What are MS SmartTags?

Microsoft Smart Tags describes the ability of the IE browser to introduce additional links into any web page. Up to now, it has been the province of the web page author to decide what text should appear as hyperlinks in their pages.

With Smart Tags, Microsoft has added the ability for the browser to scan the text of each incoming web page, and insert extra tags by matching words or phrases to a collection of terms created by the Smart Tag's author.

In practice, this means that a user might go to their favorite sports site and find that the names of their favorite players are now linked to Microsoft-owned sports web sites. Many users will likely not realize that these links were surreptitiously added to the web page without the user's, or the web page author's, knowledge.

Why are Smart Tags bad?

Smart Tag's have been criticized because they alter the appearance and function of web pages without the web page author's consent. Unsophisticated users may not understand that these links were not created by the web page's author. This creates an impression in the user's mind that a Smart Tag-linked site is endorsed or approved by the original web page's author.

For example, the reader of a web page encouraging responsible drinking may find the word "vodka" linked to a web page for a particular brand of licquor. This would hardly be the mental connection the original page's authors intended.

What's good about Smart Tags?

In reading all the coverage about Smart Tags, my programmer's mind started thinking about the positive aspects of these tags. Easy access to information seems, on the face of it, to be a good thing. The disturbing aspects seem to be centered around the rights of web page authors not to have their work tampered with.

When I first read about Smart Tags, it made me think of the advertisements I'd seen for the QuickClick browser add-on from NBCi that boasted that you could click on any word on your computer and get more information about that word. This seemed similar in intent to Microsoft's Smart Tags.

The difference, and the reason why NBCi's software created no furor, is that the NBCi software required the user to take an active role in "where they wanted to go".

Using OSS to create a Linux version of SmartTags

In researching Smart Tags at Microsoft's web site, I found an article that described one method for creating Smart Tags. Simple Smart Tags can be created by building a properly-formatted XML file describing the Smart Tag terms (the words to be "linked") and the action(s) taken when those links were selected.

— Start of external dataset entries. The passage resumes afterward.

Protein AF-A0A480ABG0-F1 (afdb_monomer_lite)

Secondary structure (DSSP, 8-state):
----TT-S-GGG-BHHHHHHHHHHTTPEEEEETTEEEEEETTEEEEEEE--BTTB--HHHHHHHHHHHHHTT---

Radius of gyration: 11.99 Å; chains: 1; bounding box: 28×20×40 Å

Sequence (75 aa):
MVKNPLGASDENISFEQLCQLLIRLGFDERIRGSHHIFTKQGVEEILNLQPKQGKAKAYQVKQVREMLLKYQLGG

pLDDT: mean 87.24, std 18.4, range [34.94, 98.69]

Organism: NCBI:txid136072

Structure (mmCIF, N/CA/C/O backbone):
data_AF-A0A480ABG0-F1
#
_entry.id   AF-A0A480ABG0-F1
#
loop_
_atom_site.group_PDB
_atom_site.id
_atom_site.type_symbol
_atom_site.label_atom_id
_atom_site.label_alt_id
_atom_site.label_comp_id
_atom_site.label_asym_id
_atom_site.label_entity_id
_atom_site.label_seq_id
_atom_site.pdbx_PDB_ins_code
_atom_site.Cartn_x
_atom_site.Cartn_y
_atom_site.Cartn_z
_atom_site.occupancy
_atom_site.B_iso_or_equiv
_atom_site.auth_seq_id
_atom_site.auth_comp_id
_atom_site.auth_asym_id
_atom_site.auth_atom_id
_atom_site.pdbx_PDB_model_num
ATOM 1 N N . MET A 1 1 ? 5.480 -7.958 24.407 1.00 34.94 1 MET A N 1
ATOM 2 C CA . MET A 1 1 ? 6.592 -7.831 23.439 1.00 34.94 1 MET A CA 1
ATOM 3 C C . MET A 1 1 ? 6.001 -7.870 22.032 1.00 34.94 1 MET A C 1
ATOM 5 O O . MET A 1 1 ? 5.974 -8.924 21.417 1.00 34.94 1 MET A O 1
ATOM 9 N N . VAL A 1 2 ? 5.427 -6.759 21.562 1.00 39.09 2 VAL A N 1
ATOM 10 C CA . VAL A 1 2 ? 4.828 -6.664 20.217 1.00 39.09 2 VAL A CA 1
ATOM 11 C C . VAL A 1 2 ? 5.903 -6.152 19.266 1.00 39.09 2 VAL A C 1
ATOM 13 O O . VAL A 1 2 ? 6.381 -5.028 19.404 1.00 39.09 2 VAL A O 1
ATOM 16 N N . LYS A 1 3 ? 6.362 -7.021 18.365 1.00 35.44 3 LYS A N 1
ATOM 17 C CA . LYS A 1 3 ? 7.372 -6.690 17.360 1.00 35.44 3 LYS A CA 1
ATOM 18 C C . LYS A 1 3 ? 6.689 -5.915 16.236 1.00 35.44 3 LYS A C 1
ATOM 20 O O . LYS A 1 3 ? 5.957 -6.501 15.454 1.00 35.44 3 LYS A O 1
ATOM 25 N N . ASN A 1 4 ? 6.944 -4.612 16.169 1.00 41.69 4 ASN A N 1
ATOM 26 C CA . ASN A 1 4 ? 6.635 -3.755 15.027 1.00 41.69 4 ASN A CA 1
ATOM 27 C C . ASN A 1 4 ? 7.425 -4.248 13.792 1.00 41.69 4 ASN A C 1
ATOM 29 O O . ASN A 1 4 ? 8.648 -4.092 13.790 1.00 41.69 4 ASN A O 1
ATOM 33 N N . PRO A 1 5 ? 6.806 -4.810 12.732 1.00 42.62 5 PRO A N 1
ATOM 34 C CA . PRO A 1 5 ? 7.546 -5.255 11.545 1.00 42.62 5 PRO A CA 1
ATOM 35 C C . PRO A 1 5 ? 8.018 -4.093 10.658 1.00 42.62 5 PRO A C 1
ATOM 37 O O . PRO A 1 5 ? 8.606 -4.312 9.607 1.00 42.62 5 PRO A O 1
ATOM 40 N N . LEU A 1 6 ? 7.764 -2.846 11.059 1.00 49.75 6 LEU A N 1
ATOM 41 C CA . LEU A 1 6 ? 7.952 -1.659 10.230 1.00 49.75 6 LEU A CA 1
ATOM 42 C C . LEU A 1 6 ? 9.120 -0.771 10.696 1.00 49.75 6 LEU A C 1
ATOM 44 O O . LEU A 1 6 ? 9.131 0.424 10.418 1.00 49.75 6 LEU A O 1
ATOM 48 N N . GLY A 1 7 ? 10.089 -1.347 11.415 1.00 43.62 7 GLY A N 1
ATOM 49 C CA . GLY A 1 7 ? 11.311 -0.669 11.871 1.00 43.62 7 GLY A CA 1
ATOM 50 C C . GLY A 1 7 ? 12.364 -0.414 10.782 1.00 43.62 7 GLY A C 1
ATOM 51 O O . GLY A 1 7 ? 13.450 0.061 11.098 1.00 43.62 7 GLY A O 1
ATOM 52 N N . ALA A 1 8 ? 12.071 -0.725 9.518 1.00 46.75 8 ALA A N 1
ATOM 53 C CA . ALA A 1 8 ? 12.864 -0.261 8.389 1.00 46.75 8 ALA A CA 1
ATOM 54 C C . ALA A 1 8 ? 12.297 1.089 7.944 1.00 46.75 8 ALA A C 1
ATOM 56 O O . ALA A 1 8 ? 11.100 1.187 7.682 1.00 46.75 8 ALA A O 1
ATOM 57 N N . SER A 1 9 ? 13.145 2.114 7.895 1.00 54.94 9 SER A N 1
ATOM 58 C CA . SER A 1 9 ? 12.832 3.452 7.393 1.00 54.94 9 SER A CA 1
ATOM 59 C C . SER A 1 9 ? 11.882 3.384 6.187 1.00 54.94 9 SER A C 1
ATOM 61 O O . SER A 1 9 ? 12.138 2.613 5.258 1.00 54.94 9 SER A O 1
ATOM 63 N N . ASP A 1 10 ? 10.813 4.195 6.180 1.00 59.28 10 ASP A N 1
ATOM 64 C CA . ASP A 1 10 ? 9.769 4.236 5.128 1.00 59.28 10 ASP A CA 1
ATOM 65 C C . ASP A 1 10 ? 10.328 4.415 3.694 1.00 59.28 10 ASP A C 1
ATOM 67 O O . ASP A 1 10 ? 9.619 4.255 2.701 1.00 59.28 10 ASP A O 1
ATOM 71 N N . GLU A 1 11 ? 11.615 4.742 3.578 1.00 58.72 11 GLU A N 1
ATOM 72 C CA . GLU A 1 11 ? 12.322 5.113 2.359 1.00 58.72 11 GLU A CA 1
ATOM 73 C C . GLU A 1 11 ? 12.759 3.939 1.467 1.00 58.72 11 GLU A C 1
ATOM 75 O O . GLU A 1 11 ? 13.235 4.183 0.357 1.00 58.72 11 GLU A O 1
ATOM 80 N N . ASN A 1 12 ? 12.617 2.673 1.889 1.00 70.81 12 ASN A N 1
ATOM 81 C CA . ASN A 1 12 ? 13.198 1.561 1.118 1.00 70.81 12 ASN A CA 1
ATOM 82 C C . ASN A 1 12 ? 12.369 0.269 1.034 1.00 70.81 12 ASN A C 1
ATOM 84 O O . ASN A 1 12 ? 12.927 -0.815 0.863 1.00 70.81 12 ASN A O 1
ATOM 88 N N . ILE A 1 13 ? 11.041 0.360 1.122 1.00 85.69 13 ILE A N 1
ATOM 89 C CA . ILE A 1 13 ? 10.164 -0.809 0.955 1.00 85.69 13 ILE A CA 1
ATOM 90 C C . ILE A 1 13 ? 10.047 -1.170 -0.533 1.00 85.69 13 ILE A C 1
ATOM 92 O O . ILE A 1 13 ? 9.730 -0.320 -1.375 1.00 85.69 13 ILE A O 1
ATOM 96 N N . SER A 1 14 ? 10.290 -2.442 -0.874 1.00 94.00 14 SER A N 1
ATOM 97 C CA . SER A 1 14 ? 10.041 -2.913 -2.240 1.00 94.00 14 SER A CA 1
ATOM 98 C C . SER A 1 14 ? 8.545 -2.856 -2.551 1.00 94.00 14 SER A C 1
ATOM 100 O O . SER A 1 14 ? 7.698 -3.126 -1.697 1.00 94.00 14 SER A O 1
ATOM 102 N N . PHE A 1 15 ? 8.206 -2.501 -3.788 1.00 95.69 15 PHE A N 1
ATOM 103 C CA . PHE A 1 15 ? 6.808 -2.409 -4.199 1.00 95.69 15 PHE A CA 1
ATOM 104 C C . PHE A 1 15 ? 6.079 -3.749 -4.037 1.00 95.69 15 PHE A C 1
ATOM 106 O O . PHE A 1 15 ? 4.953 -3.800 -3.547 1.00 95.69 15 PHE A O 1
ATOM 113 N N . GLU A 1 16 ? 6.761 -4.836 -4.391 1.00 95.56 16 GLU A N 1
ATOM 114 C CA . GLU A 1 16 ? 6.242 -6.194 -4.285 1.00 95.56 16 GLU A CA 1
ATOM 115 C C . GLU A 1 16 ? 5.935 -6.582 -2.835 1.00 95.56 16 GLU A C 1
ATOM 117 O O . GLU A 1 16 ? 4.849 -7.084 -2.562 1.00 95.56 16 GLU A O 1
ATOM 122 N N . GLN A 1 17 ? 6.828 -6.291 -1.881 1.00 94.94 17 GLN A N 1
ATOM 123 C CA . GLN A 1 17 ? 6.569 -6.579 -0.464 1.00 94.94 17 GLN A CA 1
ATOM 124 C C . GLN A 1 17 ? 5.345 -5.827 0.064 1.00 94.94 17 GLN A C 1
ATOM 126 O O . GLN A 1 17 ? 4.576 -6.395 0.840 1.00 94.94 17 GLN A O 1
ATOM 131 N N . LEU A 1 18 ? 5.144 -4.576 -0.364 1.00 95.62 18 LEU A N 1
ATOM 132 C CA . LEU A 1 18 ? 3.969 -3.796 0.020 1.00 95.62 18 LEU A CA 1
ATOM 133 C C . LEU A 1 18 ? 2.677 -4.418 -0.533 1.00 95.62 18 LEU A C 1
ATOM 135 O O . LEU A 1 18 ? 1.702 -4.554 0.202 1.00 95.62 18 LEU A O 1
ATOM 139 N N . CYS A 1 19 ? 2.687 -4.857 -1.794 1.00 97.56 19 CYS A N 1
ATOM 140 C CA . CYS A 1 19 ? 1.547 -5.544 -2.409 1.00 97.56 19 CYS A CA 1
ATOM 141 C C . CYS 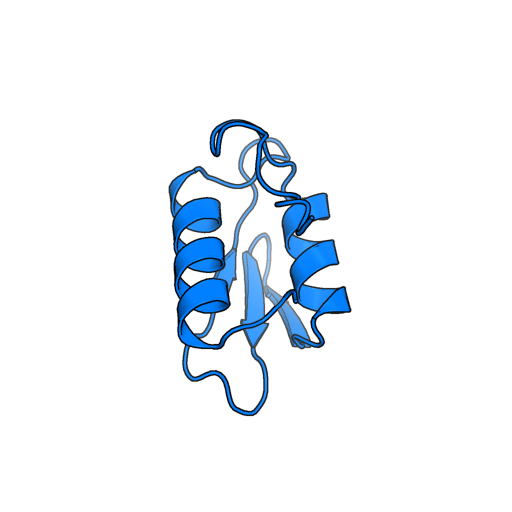A 1 19 ? 1.258 -6.883 -1.713 1.00 97.56 19 CYS A C 1
ATOM 143 O O . CYS A 1 19 ? 0.122 -7.156 -1.335 1.00 97.56 19 CYS A O 1
ATOM 145 N N . GLN A 1 20 ? 2.294 -7.686 -1.453 1.00 97.19 20 GLN A N 1
ATOM 146 C CA . GLN A 1 20 ? 2.171 -8.968 -0.753 1.00 97.19 20 GLN A CA 1
ATOM 147 C C . GLN A 1 20 ? 1.615 -8.810 0.665 1.00 97.19 20 GLN A C 1
ATOM 149 O O . GLN A 1 20 ? 0.835 -9.649 1.114 1.00 97.19 20 GLN A O 1
ATOM 154 N N . LEU A 1 21 ? 1.979 -7.738 1.375 1.00 95.69 21 LEU A N 1
ATOM 155 C CA . LEU A 1 21 ? 1.386 -7.423 2.673 1.00 95.69 21 LEU A CA 1
ATOM 156 C C . LEU A 1 21 ? -0.126 -7.188 2.552 1.00 95.69 21 LEU A C 1
ATOM 158 O O . LEU A 1 21 ? -0.891 -7.796 3.296 1.00 95.69 21 LEU A O 1
ATOM 162 N N . LEU A 1 22 ? -0.559 -6.348 1.609 1.00 97.50 22 LEU A N 1
ATOM 163 C CA . LEU A 1 22 ? -1.980 -6.047 1.404 1.00 97.50 22 LEU A CA 1
ATOM 164 C C . LEU A 1 22 ? -2.779 -7.300 1.024 1.00 97.50 22 LEU A C 1
ATOM 166 O O . LEU A 1 22 ? -3.838 -7.546 1.598 1.00 97.50 22 LEU A O 1
ATOM 170 N N . ILE A 1 23 ? -2.235 -8.143 0.146 1.00 97.69 23 ILE A N 1
ATOM 171 C CA . ILE A 1 23 ? -2.857 -9.419 -0.235 1.00 97.69 23 ILE A CA 1
ATOM 172 C C . ILE A 1 23 ? -3.016 -10.337 0.986 1.00 97.69 23 ILE A C 1
ATOM 174 O O . ILE A 1 23 ? -4.097 -10.877 1.212 1.00 97.69 23 ILE A O 1
ATOM 178 N N . ARG A 1 24 ? -1.982 -10.482 1.831 1.00 96.69 24 ARG A N 1
ATOM 179 C CA . ARG A 1 24 ? -2.060 -11.299 3.063 1.00 96.69 24 ARG A CA 1
ATOM 180 C C . ARG A 1 24 ? -3.068 -10.763 4.071 1.00 96.69 24 ARG A C 1
ATOM 182 O O . ARG A 1 24 ? -3.685 -11.541 4.789 1.00 96.69 24 ARG A O 1
ATOM 189 N N . LEU A 1 25 ? -3.243 -9.446 4.115 1.00 96.19 25 LEU A N 1
ATOM 190 C CA . LEU A 1 25 ? -4.272 -8.799 4.922 1.00 96.19 25 LEU A CA 1
ATOM 191 C C . LEU A 1 25 ? -5.669 -8.924 4.299 1.00 96.19 25 LEU A C 1
ATOM 193 O O . LEU A 1 25 ? -6.632 -8.416 4.870 1.00 96.19 25 LEU A O 1
ATOM 197 N N . GLY A 1 26 ? -5.808 -9.609 3.161 1.00 97.06 26 GLY A N 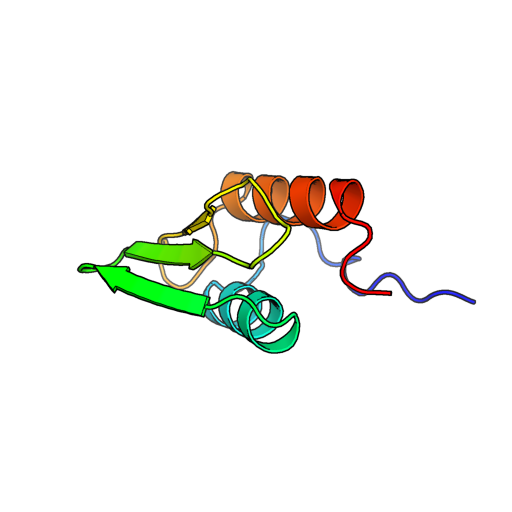1
ATOM 198 C CA . GLY A 1 26 ? -7.073 -9.891 2.492 1.00 97.06 26 GLY A CA 1
ATOM 199 C C . GLY A 1 26 ? -7.651 -8.681 1.769 1.00 97.06 26 GLY A C 1
ATOM 200 O O . GLY A 1 26 ? -8.858 -8.464 1.859 1.00 97.06 26 GLY A O 1
ATOM 201 N N . PHE A 1 27 ? -6.797 -7.856 1.159 1.00 98.31 27 PHE A N 1
ATOM 202 C CA . PHE A 1 27 ? -7.210 -6.902 0.133 1.00 98.31 27 PHE A CA 1
ATOM 203 C C . PHE A 1 27 ? -7.275 -7.598 -1.228 1.00 98.31 27 PHE A C 1
ATOM 205 O O . PHE A 1 27 ? -6.390 -8.380 -1.575 1.00 98.31 27 PHE A O 1
ATOM 212 N N . ASP A 1 28 ? -8.286 -7.248 -2.014 1.00 98.44 28 ASP A N 1
ATOM 213 C CA . ASP A 1 28 ? -8.405 -7.616 -3.417 1.00 98.44 28 ASP A CA 1
ATOM 214 C C . ASP A 1 28 ? -7.526 -6.703 -4.270 1.00 98.44 28 ASP A C 1
ATOM 216 O O . ASP A 1 28 ? -7.580 -5.478 -4.134 1.00 98.44 28 ASP A O 1
ATOM 220 N N . GLU A 1 29 ? -6.739 -7.293 -5.167 1.00 98.56 29 GLU A N 1
ATOM 221 C CA . GLU A 1 29 ? -5.877 -6.569 -6.098 1.00 98.56 29 GLU A CA 1
ATOM 222 C C . GLU A 1 29 ? -6.501 -6.502 -7.494 1.00 98.56 29 GLU A C 1
ATOM 224 O O . GLU A 1 29 ? -6.900 -7.507 -8.085 1.00 98.56 29 GLU A O 1
ATOM 229 N N . ARG A 1 30 ? -6.514 -5.301 -8.073 1.00 98.44 30 ARG A N 1
ATOM 230 C CA . ARG A 1 30 ? -6.831 -5.076 -9.480 1.00 98.44 30 ARG A CA 1
ATOM 231 C C . ARG A 1 30 ? -5.714 -4.303 -10.159 1.00 98.44 30 ARG A C 1
ATOM 233 O O . ARG A 1 30 ? -5.427 -3.163 -9.801 1.00 98.44 30 ARG A O 1
ATOM 240 N N . ILE A 1 31 ? -5.165 -4.874 -11.223 1.00 97.75 31 ILE A N 1
ATOM 241 C CA . ILE A 1 31 ? -4.089 -4.251 -11.997 1.00 97.75 31 ILE A CA 1
ATOM 242 C C . ILE A 1 31 ?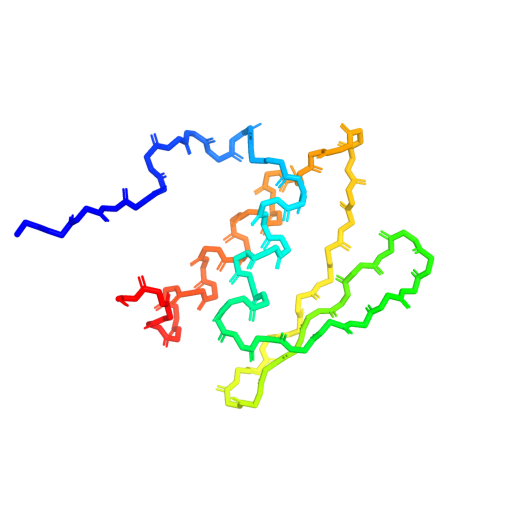 -4.669 -3.509 -13.209 1.00 97.75 31 ILE A C 1
ATOM 244 O O . ILE A 1 31 ? -5.511 -4.034 -13.943 1.00 97.75 31 ILE A O 1
ATOM 248 N N . ARG A 1 32 ? -4.224 -2.265 -13.424 1.00 96.12 32 ARG A N 1
ATOM 249 C CA . ARG A 1 32 ? -4.503 -1.460 -14.626 1.00 96.12 32 ARG A CA 1
ATOM 250 C C . ARG A 1 32 ? -3.219 -0.786 -15.115 1.00 96.12 32 ARG A C 1
ATOM 252 O O . ARG A 1 32 ? -2.803 0.250 -14.595 1.00 96.12 32 ARG A O 1
ATOM 259 N N . GLY A 1 33 ? -2.589 -1.363 -16.137 1.00 95.88 33 GLY A N 1
ATOM 260 C CA . GLY A 1 33 ? -1.257 -0.932 -16.570 1.00 95.88 33 GLY A CA 1
ATOM 261 C C . GLY A 1 33 ? -0.237 -1.169 -15.454 1.00 95.88 33 GLY A C 1
ATOM 262 O O . GLY A 1 33 ? -0.164 -2.271 -14.929 1.00 95.88 33 GLY A O 1
ATOM 263 N N . SER A 1 34 ? 0.514 -0.136 -15.061 1.00 93.00 34 SER A N 1
ATOM 264 C CA . SER A 1 34 ? 1.453 -0.206 -13.926 1.00 93.00 34 SER A CA 1
ATOM 265 C C . SER A 1 34 ? 0.826 0.111 -12.565 1.00 93.00 34 SER A C 1
ATOM 267 O O . SER A 1 34 ? 1.535 0.127 -11.561 1.00 93.00 34 SER A O 1
ATOM 269 N N . HIS A 1 35 ? -0.476 0.404 -12.515 1.00 97.00 35 HIS A N 1
ATOM 270 C CA . HIS A 1 35 ? -1.173 0.705 -11.269 1.00 97.00 35 HIS A CA 1
ATOM 271 C C . HIS A 1 35 ? -1.783 -0.562 -10.669 1.00 97.00 35 HIS A C 1
ATOM 273 O O . HIS A 1 35 ? -2.452 -1.323 -11.369 1.00 97.00 35 HIS A O 1
ATOM 279 N N . HIS A 1 36 ? -1.581 -0.741 -9.368 1.00 98.44 36 HIS A N 1
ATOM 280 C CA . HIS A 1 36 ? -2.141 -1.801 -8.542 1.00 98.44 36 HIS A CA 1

I began to think how something like Smart Tags could be implemented in Linux.

From a programming perspective, Smart Tags work like this: when a web page is received by the browser, its text is scanned and words are matched to a list of terms the Smart Tag program recognizes. These matched terms are then displayed as "links" when the page is displayed.

When the user selects a link, a pop-up menu appears, and the user is given a choice of one or more actions they may take, such as navigating to a particular website, or adding the linked name to their address book.

Finally, when the user selects an option, a command associated with that option is carried out. For example, a browser window may be opened and a specific web page displayed.

To add functions like this into a browser like Mozilla would be a daunting task, and I was completely unfamiliar with the Mozilla code base. Also, I disliked the idea of these tags insinuating themselves into other peoples pages.

So in the tradition of the Kobeyashi Maru test, I decided to change the rules of the game so I could win. Rather than have the Tags code integrated into Mozilla and other applications, I decided to make it a separate, non-invasive program.

I decided to write an application that would "spy" on text any time the user selected it into the X Window clipboard. If the text matched a tag defined in an XML file, the application would pop up and provide the user with options on what to do with the selected word.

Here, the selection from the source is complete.